On 12 Oct 2009, climatologist and “hockey-team” member Kevin Trenberth wrote:

The fact is that we can’t account for the lack of warming at the moment and it is a travesty that we can’t. The CERES data published in the August BAMS 09 supplement on 2008 shows there should be even more warming: but the data are surely wrong.

Eyebrows have quite rightly been raised over this quote. It is indeed a travesty that AGW theory cannot account for the lack of warming, and bears out what I and other AGW critics have been saying for years about the fallaciousness and lack of predictive power of AGW models.

But the second sentence is actually far more damning. “The data is surely wrong.” This is how and where most scientific fraud begins.

Scientific fraudsters are not, in general, people pushing theories they know to be false. Outright charlatanism is not actually common, because it’s relatively easy to detect. Humans are evolved for a social competitive environernt
and are rather good at spotting lies, except when they’re fooling themselves because they want to believe.

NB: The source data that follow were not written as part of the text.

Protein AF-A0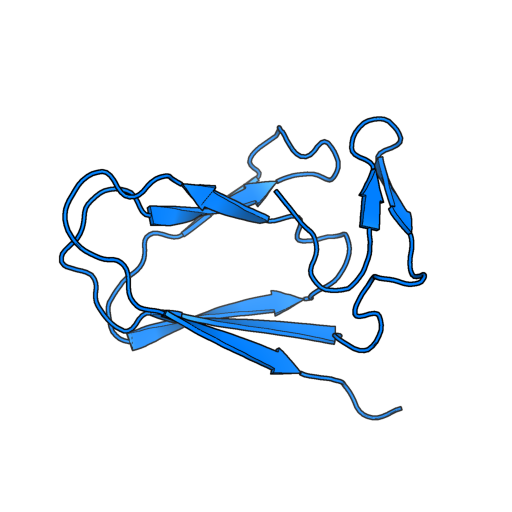A1A8EE65-F1 (afdb_monomer)

InterPro domains:
  IPR005123 Oxoglutarate/iron-dependent dioxygenase domain [PS51471] (1-93)
  IPR039575 Prolyl 3-hydroxylase [PTHR14049] (1-94)
  IPR044862 Prolyl 4-hydroxylase alpha subunit, Fe(2+) 2OG dioxygenase domain [PF13640] (2-91)

Organism: Nothobranchius kadleci (NCBI:txid1051664)

Mean predicted aligned error: 2.48 Å

Secondary structure (DSSP, 8-state):
-B-SSSEEETTTTEEE-STTS-TT--EEEEEE----SEE--EEEE-TTSSSEEEEE---TT-EEEEESSTT--EEEPPEEES---EEEEEE----

Sequence (95 aa):
VHVDNCLLEPETKQCWREPPAFTHRDLSAILYLNDNFDGGEAFFTKRDAKTVTAQVKPSCGRLLGFSSGPVNPHGVRAVTRGRRCALALWFTKER

Nearest PDB structures (foldseek):
  8k17-assembly1_A  TM=9.792E-01  e=1.329E-11  Homo sapiens
  8k0m-assembly1_A  TM=9.769E-01  e=1.679E-11  Homo sapiens
  8kc9-assembly1_A  TM=9.779E-01  e=1.493E-11  Homo sapiens
  8k0f-assembly1_A  TM=9.761E-01  e=3.590E-11  Homo sapiens
  2bgp-assembly1_A  TM=3.836E-01  e=7.625E+00  Cellvibrio japonicus

pLDDT: mean 97.17, std 4.08, range [63.53, 98.81]

Solvent-accessible surface area (backbone atoms only — not comparable to full-atom values): 5306 Å² total; per-residue (Å²): 107,49,33,63,15,23,50,68,39,41,91,82,52,46,61,45,75,45,88,91,35,46,59,68,36,47,33,33,35,39,38,23,72,42,55,81,46,39,68,47,29,38,36,30,22,43,53,58,65,66,54,73,75,48,74,45,80,67,38,59,75,44,72,52,74,49,57,15,42,80,82,45,24,29,44,65,46,69,66,79,42,76,70,91,47,67,50,81,46,76,39,62,72,89,130

Structure (mmCIF, N/CA/C/O backbone):
data_AF-A0A1A8EE65-F1
#
_entry.id   AF-A0A1A8EE65-F1
#
loop_
_atom_site.group_PDB
_atom_site.id
_atom_site.type_symbol
_atom_site.label_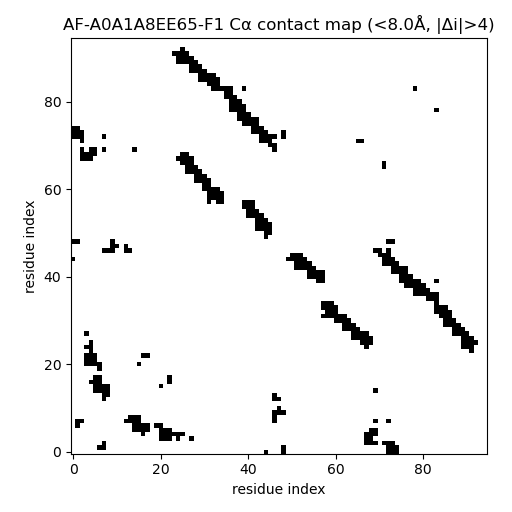atom_id
_atom_site.label_alt_id
_atom_site.label_comp_id
_atom_site.label_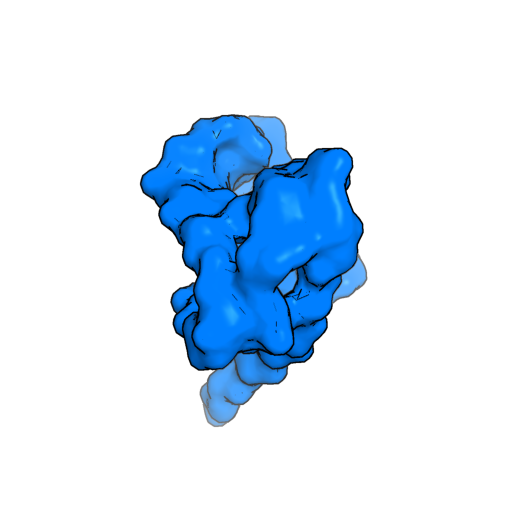asym_id
_atom_site.label_entity_id
_atom_site.label_seq_id
_atom_site.pdbx_PDB_ins_code
_atom_site.Cartn_x
_atom_site.Cartn_y
_atom_site.Cartn_z
_atom_site.occupancy
_atom_site.B_iso_or_equiv
_atom_site.auth_seq_id
_atom_site.auth_comp_id
_atom_site.auth_asym_id
_atom_site.auth_atom_id
_atom_site.pdbx_PDB_model_num
ATOM 1 N N . VAL A 1 1 ? 7.024 0.024 3.774 1.00 97.00 1 VAL A N 1
ATOM 2 C CA . VAL A 1 1 ? 6.427 0.454 2.486 1.00 97.00 1 VAL A CA 1
ATOM 3 C C . VAL A 1 1 ? 6.720 -0.631 1.475 1.00 97.00 1 VAL A C 1
ATOM 5 O O . VAL A 1 1 ? 7.794 -1.209 1.559 1.00 97.00 1 VAL A O 1
ATOM 8 N N . HIS A 1 2 ? 5.786 -0.937 0.583 1.00 97.62 2 HIS A N 1
ATOM 9 C CA . HIS A 1 2 ? 5.969 -1.950 -0.456 1.00 97.62 2 HIS A CA 1
ATOM 10 C C . HIS A 1 2 ? 5.247 -1.552 -1.747 1.00 97.62 2 HIS A C 1
ATOM 12 O O . HIS A 1 2 ? 4.490 -0.580 -1.765 1.00 97.62 2 HIS A O 1
ATOM 18 N N . VAL A 1 3 ? 5.502 -2.312 -2.809 1.00 98.12 3 VAL A N 1
ATOM 19 C CA . VAL A 1 3 ? 4.793 -2.261 -4.090 1.00 98.12 3 VAL A CA 1
ATOM 20 C C . VAL A 1 3 ? 4.248 -3.662 -4.357 1.00 98.12 3 VAL A C 1
ATOM 22 O O . VAL A 1 3 ? 4.905 -4.650 -4.040 1.00 98.12 3 VAL A O 1
ATOM 25 N N . ASP A 1 4 ? 3.040 -3.764 -4.904 1.00 98.06 4 ASP A N 1
ATOM 26 C CA . ASP A 1 4 ? 2.328 -5.044 -4.981 1.00 98.06 4 ASP A CA 1
ATOM 27 C C . ASP A 1 4 ? 2.839 -5.978 -6.086 1.00 98.06 4 ASP A C 1
ATOM 29 O O . ASP A 1 4 ? 2.601 -7.182 -6.010 1.00 98.06 4 ASP A O 1
ATOM 33 N N . ASN A 1 5 ? 3.521 -5.452 -7.111 1.00 97.31 5 ASN A N 1
ATOM 34 C CA . ASN A 1 5 ? 3.939 -6.240 -8.277 1.00 97.31 5 ASN A CA 1
ATOM 35 C C . ASN A 1 5 ? 5.438 -6.188 -8.621 1.00 97.31 5 ASN A C 1
ATOM 37 O O . ASN A 1 5 ? 5.837 -6.701 -9.671 1.00 97.31 5 ASN A O 1
ATOM 41 N N . CYS A 1 6 ? 6.266 -5.583 -7.769 1.00 98.00 6 CYS A N 1
ATOM 42 C CA . CYS A 1 6 ? 7.720 -5.552 -7.925 1.00 98.00 6 CYS A CA 1
ATOM 43 C C . CYS A 1 6 ? 8.431 -5.364 -6.579 1.00 98.00 6 CYS A C 1
ATOM 45 O O . CYS A 1 6 ? 7.847 -4.861 -5.619 1.00 98.00 6 CYS A O 1
ATOM 47 N N . LEU A 1 7 ? 9.702 -5.763 -6.517 1.00 98.12 7 LEU A N 1
ATOM 48 C CA . LEU A 1 7 ? 10.572 -5.547 -5.362 1.00 98.12 7 LEU A CA 1
ATOM 49 C C . LEU A 1 7 ? 11.108 -4.116 -5.425 1.00 98.12 7 LEU A C 1
ATOM 51 O O . LEU A 1 7 ? 11.925 -3.797 -6.287 1.00 98.12 7 LEU A O 1
ATOM 55 N N . LEU A 1 8 ? 10.613 -3.240 -4.552 1.00 97.81 8 LEU A N 1
ATOM 56 C CA . LEU A 1 8 ? 11.083 -1.858 -4.472 1.00 97.81 8 LEU A CA 1
ATOM 57 C C . LEU A 1 8 ? 12.440 -1.804 -3.762 1.00 97.81 8 LEU A C 1
ATOM 59 O O . LEU A 1 8 ? 12.528 -2.217 -2.608 1.00 97.81 8 LEU A O 1
ATOM 63 N N . GLU A 1 9 ? 13.444 -1.224 -4.418 1.00 97.50 9 GLU A N 1
ATOM 64 C CA . GLU A 1 9 ? 14.741 -0.867 -3.832 1.00 97.50 9 GLU A CA 1
ATOM 65 C C . GLU A 1 9 ? 14.795 0.662 -3.636 1.00 97.50 9 GLU A C 1
ATOM 67 O O . GLU A 1 9 ? 14.968 1.408 -4.608 1.00 97.50 9 GLU A O 1
ATOM 72 N N . PRO A 1 10 ? 14.564 1.176 -2.412 1.00 95.50 10 PRO A N 1
ATOM 73 C CA . PRO A 1 10 ? 14.387 2.612 -2.183 1.00 95.50 10 PRO A CA 1
ATOM 74 C C . PRO A 1 10 ? 15.617 3.474 -2.490 1.00 95.50 10 PRO A C 1
ATOM 76 O O . PRO A 1 10 ? 15.472 4.626 -2.905 1.00 95.50 10 PRO A O 1
ATOM 79 N N . GLU A 1 11 ? 16.815 2.931 -2.289 1.00 96.19 11 GLU A N 1
ATOM 80 C CA . GLU A 1 11 ? 18.100 3.611 -2.457 1.00 96.19 11 GLU A CA 1
ATOM 81 C C . GLU A 1 11 ? 18.348 3.963 -3.927 1.00 96.19 11 GLU A C 1
ATOM 83 O O . GLU A 1 11 ? 18.699 5.099 -4.251 1.00 96.19 11 GLU A O 1
ATOM 88 N N . THR A 1 12 ? 18.093 3.009 -4.823 1.00 97.00 12 THR A N 1
ATOM 89 C CA . THR A 1 12 ? 18.242 3.168 -6.279 1.00 97.00 12 THR A CA 1
ATOM 90 C C . THR A 1 12 ? 16.949 3.636 -6.952 1.00 97.00 12 THR A C 1
ATOM 92 O O . THR A 1 12 ? 16.961 4.041 -8.116 1.00 97.00 12 THR A O 1
ATOM 95 N N . LYS A 1 13 ? 15.819 3.613 -6.227 1.00 96.00 13 LYS A N 1
ATOM 96 C CA . LYS A 1 13 ? 14.455 3.887 -6.721 1.00 96.00 13 LYS A CA 1
ATOM 97 C C . LYS A 1 13 ? 14.026 2.935 -7.843 1.00 96.00 13 LYS A C 1
ATOM 99 O O . LYS A 1 13 ? 13.126 3.268 -8.630 1.00 96.00 13 LYS A O 1
ATOM 104 N N . GLN A 1 14 ? 14.663 1.771 -7.930 1.00 97.44 14 GLN A N 1
ATOM 105 C CA . GLN A 1 14 ? 14.326 0.722 -8.881 1.00 97.44 14 GLN A CA 1
ATOM 106 C C . GLN A 1 14 ? 13.204 -0.159 -8.334 1.00 97.44 14 GLN A C 1
ATOM 108 O O . GLN A 1 14 ? 12.950 -0.216 -7.131 1.00 97.44 14 GLN A O 1
ATOM 113 N N . CYS A 1 15 ? 12.477 -0.802 -9.245 1.00 96.94 15 CYS A N 1
ATOM 114 C CA . CYS A 1 15 ? 11.456 -1.770 -8.876 1.00 96.94 15 CYS A CA 1
ATOM 115 C C . CYS A 1 15 ? 11.580 -3.003 -9.761 1.00 96.94 15 CYS A C 1
ATOM 117 O O . CYS A 1 15 ? 11.270 -2.956 -10.954 1.00 96.94 15 CYS A O 1
ATOM 119 N N . TRP A 1 16 ? 12.051 -4.091 -9.167 1.00 97.75 16 TRP A N 1
ATOM 120 C CA . TRP A 1 16 ? 12.435 -5.304 -9.872 1.00 97.75 16 TRP A CA 1
ATOM 121 C C . TRP A 1 16 ? 11.221 -6.211 -10.068 1.00 97.75 16 TRP A C 1
ATOM 123 O O . TRP A 1 16 ? 10.570 -6.627 -9.107 1.00 97.75 16 TRP A O 1
ATOM 133 N N . ARG A 1 17 ? 10.866 -6.481 -11.329 1.00 96.25 17 ARG A N 1
ATOM 134 C CA . ARG A 1 17 ? 9.743 -7.360 -11.703 1.00 96.25 17 ARG A CA 1
ATOM 135 C C . ARG A 1 17 ? 10.224 -8.797 -11.881 1.00 96.25 17 ARG A C 1
ATOM 137 O O . ARG A 1 17 ? 10.143 -9.355 -12.970 1.00 96.25 17 ARG A O 1
ATOM 144 N N . GLU A 1 18 ? 10.699 -9.386 -10.798 1.00 96.00 18 GLU A N 1
ATOM 145 C CA . GLU A 1 18 ? 11.258 -10.737 -10.764 1.00 96.00 18 GLU A CA 1
ATOM 146 C C . GLU A 1 18 ? 10.804 -11.487 -9.503 1.00 96.00 18 GLU A C 1
ATOM 148 O O . GLU A 1 18 ? 10.309 -10.850 -8.565 1.00 96.00 18 GLU A O 1
ATOM 153 N N . PRO A 1 19 ? 10.916 -12.828 -9.454 1.00 95.25 19 PRO A N 1
ATOM 154 C CA . PRO A 1 19 ? 10.622 -13.581 -8.240 1.00 95.25 19 PRO A CA 1
ATOM 155 C C . PRO A 1 19 ? 11.405 -13.031 -7.031 1.00 95.25 19 PRO A C 1
ATOM 157 O O . PRO A 1 19 ? 12.595 -12.761 -7.166 1.00 95.25 19 PRO A O 1
ATOM 160 N N . PRO A 1 20 ? 10.777 -12.878 -5.847 1.00 95.38 20 PRO A N 1
ATOM 161 C CA . PRO A 1 20 ? 9.455 -13.386 -5.464 1.00 95.38 20 PRO A CA 1
ATOM 162 C C . PRO A 1 20 ? 8.280 -12.409 -5.682 1.00 95.38 20 PRO A C 1
ATOM 164 O O . PRO A 1 20 ? 7.213 -12.608 -5.101 1.00 95.38 20 PRO A O 1
ATOM 167 N N . ALA A 1 21 ? 8.424 -11.345 -6.479 1.00 96.50 21 ALA A N 1
ATOM 168 C CA . ALA A 1 21 ? 7.335 -10.392 -6.688 1.00 96.50 21 ALA A CA 1
ATOM 169 C C . ALA A 1 21 ? 6.134 -11.008 -7.426 1.00 96.50 21 ALA A C 1
ATOM 171 O O . ALA A 1 21 ? 6.275 -11.771 -8.386 1.00 96.50 21 ALA A O 1
ATOM 172 N N . PHE A 1 22 ? 4.927 -10.590 -7.042 1.00 96.62 22 PHE A N 1
ATOM 173 C CA . PHE A 1 22 ? 3.683 -10.965 -7.716 1.00 96.62 22 PHE A CA 1
ATOM 174 C C . PHE A 1 22 ? 3.474 -10.134 -8.990 1.00 96.62 22 PHE A C 1
ATOM 176 O O . PHE A 1 22 ? 2.570 -9.304 -9.086 1.00 96.62 22 PHE A O 1
ATOM 183 N N . THR A 1 23 ? 4.321 -10.356 -9.995 1.00 96.50 23 THR A N 1
ATOM 184 C CA . THR A 1 23 ? 4.386 -9.546 -11.228 1.00 96.50 23 THR A CA 1
ATOM 185 C C . THR A 1 23 ? 3.120 -9.583 -12.086 1.00 96.50 23 THR A C 1
ATOM 187 O O . THR A 1 23 ? 2.988 -8.766 -12.997 1.00 96.50 23 THR A O 1
ATOM 190 N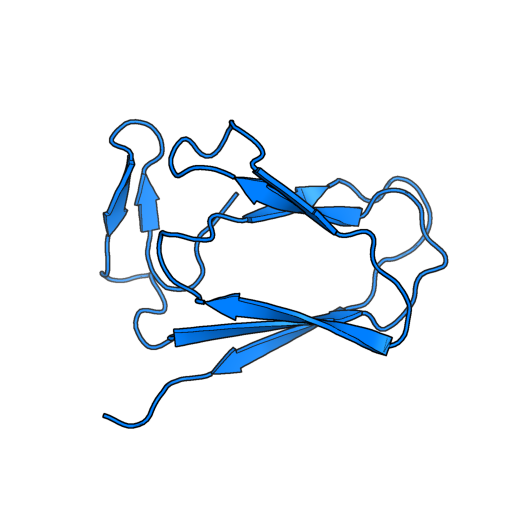 N . HIS A 1 24 ? 2.194 -10.501 -11.806 1.00 95.44 24 HIS A N 1
ATOM 191 C CA . HIS A 1 24 ? 0.891 -10.604 -12.461 1.00 95.44 24 HIS A CA 1
ATOM 192 C C . HIS A 1 24 ? -0.160 -9.634 -11.897 1.00 95.44 24 HIS A C 1
ATOM 194 O O . HIS A 1 24 ? -1.244 -9.533 -12.459 1.00 95.44 24 HIS A O 1
ATOM 200 N N . ARG A 1 25 ? 0.110 -8.937 -10.786 1.00 97.19 25 ARG A N 1
ATOM 201 C CA . ARG A 1 25 ? -0.826 -7.957 -10.221 1.00 97.19 25 ARG A CA 1
ATOM 202 C C . ARG A 1 25 ? -0.737 -6.641 -10.989 1.00 97.19 25 ARG A C 1
ATOM 204 O O . ARG A 1 25 ? 0.330 -6.028 -11.078 1.00 97.19 25 ARG A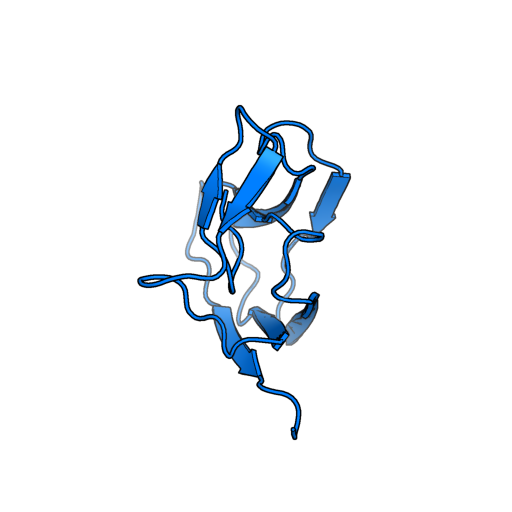 O 1
ATOM 211 N N . ASP A 1 26 ? -1.862 -6.194 -11.524 1.00 96.69 26 ASP A N 1
ATOM 212 C CA . ASP A 1 26 ? -1.980 -4.938 -12.263 1.00 96.69 26 ASP A CA 1
ATOM 213 C C . ASP A 1 26 ? -2.669 -3.851 -11.439 1.00 96.69 26 ASP A C 1
ATOM 215 O O . ASP A 1 26 ? -2.230 -2.695 -11.433 1.00 96.69 26 ASP A O 1
ATOM 219 N N . LEU A 1 27 ? -3.739 -4.230 -10.738 1.00 98.00 27 LEU A N 1
ATOM 220 C CA . LEU A 1 27 ? -4.515 -3.359 -9.866 1.00 98.00 27 LEU A CA 1
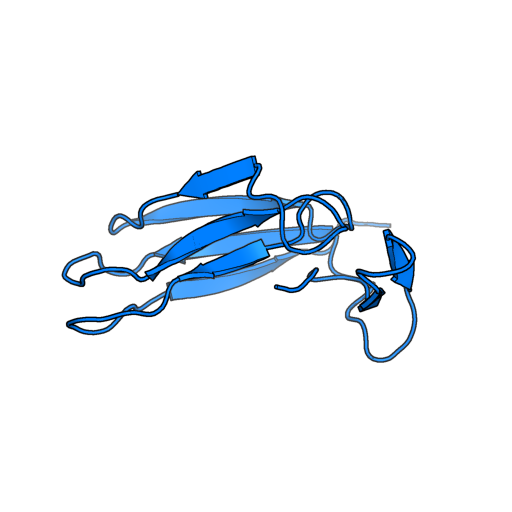ATOM 221 C C . LEU A 1 27 ? -4.644 -3.986 -8.481 1.00 98.00 27 LEU A C 1
ATOM 223 O O . LEU A 1 27 ? -4.803 -5.199 -8.338 1.00 98.00 27 LEU A O 1
ATOM 227 N N . SER A 1 28 ? -4.640 -3.130 -7.472 1.00 98.56 28 SER A N 1
ATOM 228 C CA . SER A 1 28 ? -4.869 -3.483 -6.080 1.00 98.56 28 SER A CA 1
ATOM 229 C C . SER A 1 28 ? -6.076 -2.714 -5.566 1.00 98.56 28 SER A C 1
ATOM 231 O O . SER A 1 28 ? -6.298 -1.558 -5.940 1.00 98.56 28 SER A O 1
ATOM 233 N N . ALA A 1 29 ? -6.849 -3.337 -4.684 1.00 98.56 29 ALA A N 1
ATOM 234 C CA . ALA A 1 29 ? -7.911 -2.661 -3.963 1.00 98.56 29 ALA A CA 1
ATOM 235 C C . ALA A 1 29 ? -7.962 -3.099 -2.498 1.00 98.56 29 ALA A C 1
ATOM 237 O O . ALA A 1 29 ? -7.745 -4.265 -2.180 1.00 98.56 29 ALA A O 1
ATOM 238 N N . ILE A 1 30 ? -8.274 -2.162 -1.605 1.00 98.69 30 ILE A N 1
ATOM 239 C CA . ILE A 1 30 ? -8.482 -2.411 -0.179 1.00 98.69 30 ILE A CA 1
ATOM 240 C C . ILE A 1 30 ? -9.893 -1.956 0.196 1.00 98.69 30 ILE A C 1
ATOM 242 O O . ILE A 1 30 ? -10.189 -0.762 0.122 1.00 98.69 30 ILE A O 1
ATOM 246 N N . LEU A 1 31 ? -10.755 -2.885 0.613 1.00 98.81 31 LEU A N 1
ATOM 247 C CA . LEU A 1 31 ? -12.071 -2.572 1.179 1.00 98.81 31 LEU A CA 1
ATOM 248 C C . LEU A 1 31 ? -11.966 -2.503 2.702 1.00 98.81 31 LEU A C 1
ATOM 250 O O . LEU A 1 31 ? -11.567 -3.477 3.341 1.00 98.81 31 LEU A O 1
ATOM 254 N N . TYR A 1 32 ? -12.341 -1.372 3.290 1.00 98.69 32 TYR A N 1
ATOM 255 C CA . TYR A 1 32 ? -12.361 -1.196 4.741 1.00 98.69 32 TYR A CA 1
ATOM 256 C C . TYR A 1 32 ? -13.664 -1.735 5.338 1.00 98.69 32 TYR A C 1
ATOM 258 O O . TYR A 1 32 ? -14.750 -1.320 4.939 1.00 98.69 32 TYR A O 1
ATOM 266 N N . LEU A 1 33 ? -13.558 -2.650 6.305 1.00 98.69 33 LEU A N 1
ATOM 267 C CA . LEU A 1 33 ? -14.708 -3.338 6.908 1.00 98.69 33 LEU A CA 1
ATOM 268 C C . LEU A 1 33 ? -15.194 -2.694 8.214 1.00 98.69 33 LEU A C 1
ATOM 270 O O . LEU A 1 33 ? -16.221 -3.098 8.749 1.00 98.69 33 LEU A O 1
ATOM 274 N N . ASN A 1 34 ? -14.441 -1.738 8.754 1.00 98.56 34 ASN A N 1
ATOM 275 C CA . ASN A 1 34 ? -14.791 -0.975 9.946 1.00 98.56 34 ASN A CA 1
ATOM 276 C C . ASN A 1 34 ? -13.969 0.324 10.023 1.00 98.56 34 ASN A C 1
ATOM 278 O O . ASN A 1 34 ? -13.045 0.527 9.234 1.00 98.56 34 ASN A O 1
ATOM 282 N N . ASP A 1 35 ? -14.299 1.196 10.976 1.00 98.25 35 ASP A N 1
ATOM 283 C CA . ASP A 1 35 ? -13.623 2.483 11.217 1.00 98.25 35 ASP A CA 1
ATOM 284 C C . ASP A 1 35 ? -13.596 2.917 12.696 1.00 98.25 35 ASP A C 1
ATOM 286 O O . ASP A 1 35 ? -13.173 4.023 13.029 1.00 98.25 35 ASP A O 1
ATOM 290 N N . ASN A 1 36 ? -13.965 2.024 13.612 1.00 98.06 36 ASN A N 1
ATOM 291 C CA . ASN A 1 36 ? -13.893 2.223 15.059 1.00 98.06 36 ASN A CA 1
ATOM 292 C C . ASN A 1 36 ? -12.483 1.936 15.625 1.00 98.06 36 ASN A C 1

In general, scientific fraudsters are people who are overinvested in a theory that they believe. Because they know it must be true, they interpret predictive failures as “The data is surely wrong”. It is only a short step from “The data is surely wrong” to fixing the pesky data until it looks right — see my previous post for an immediate example.

It’s only slightly longer step after that to destroying the inconvenient data that fails to fit your theory — something one of the hockey-teamers actually called for and there is strong reason to suspect they actually did.

Sometimes, actually, the data is wrong. Occasionally, experimental error will appear to falsify a theory that is actually correct. But research groups are entitled to the benefit of that doubt only when they meet the most rigorous standards of full disclosure about the “wrong” data. Not when their reaction is to conceal and destroy it.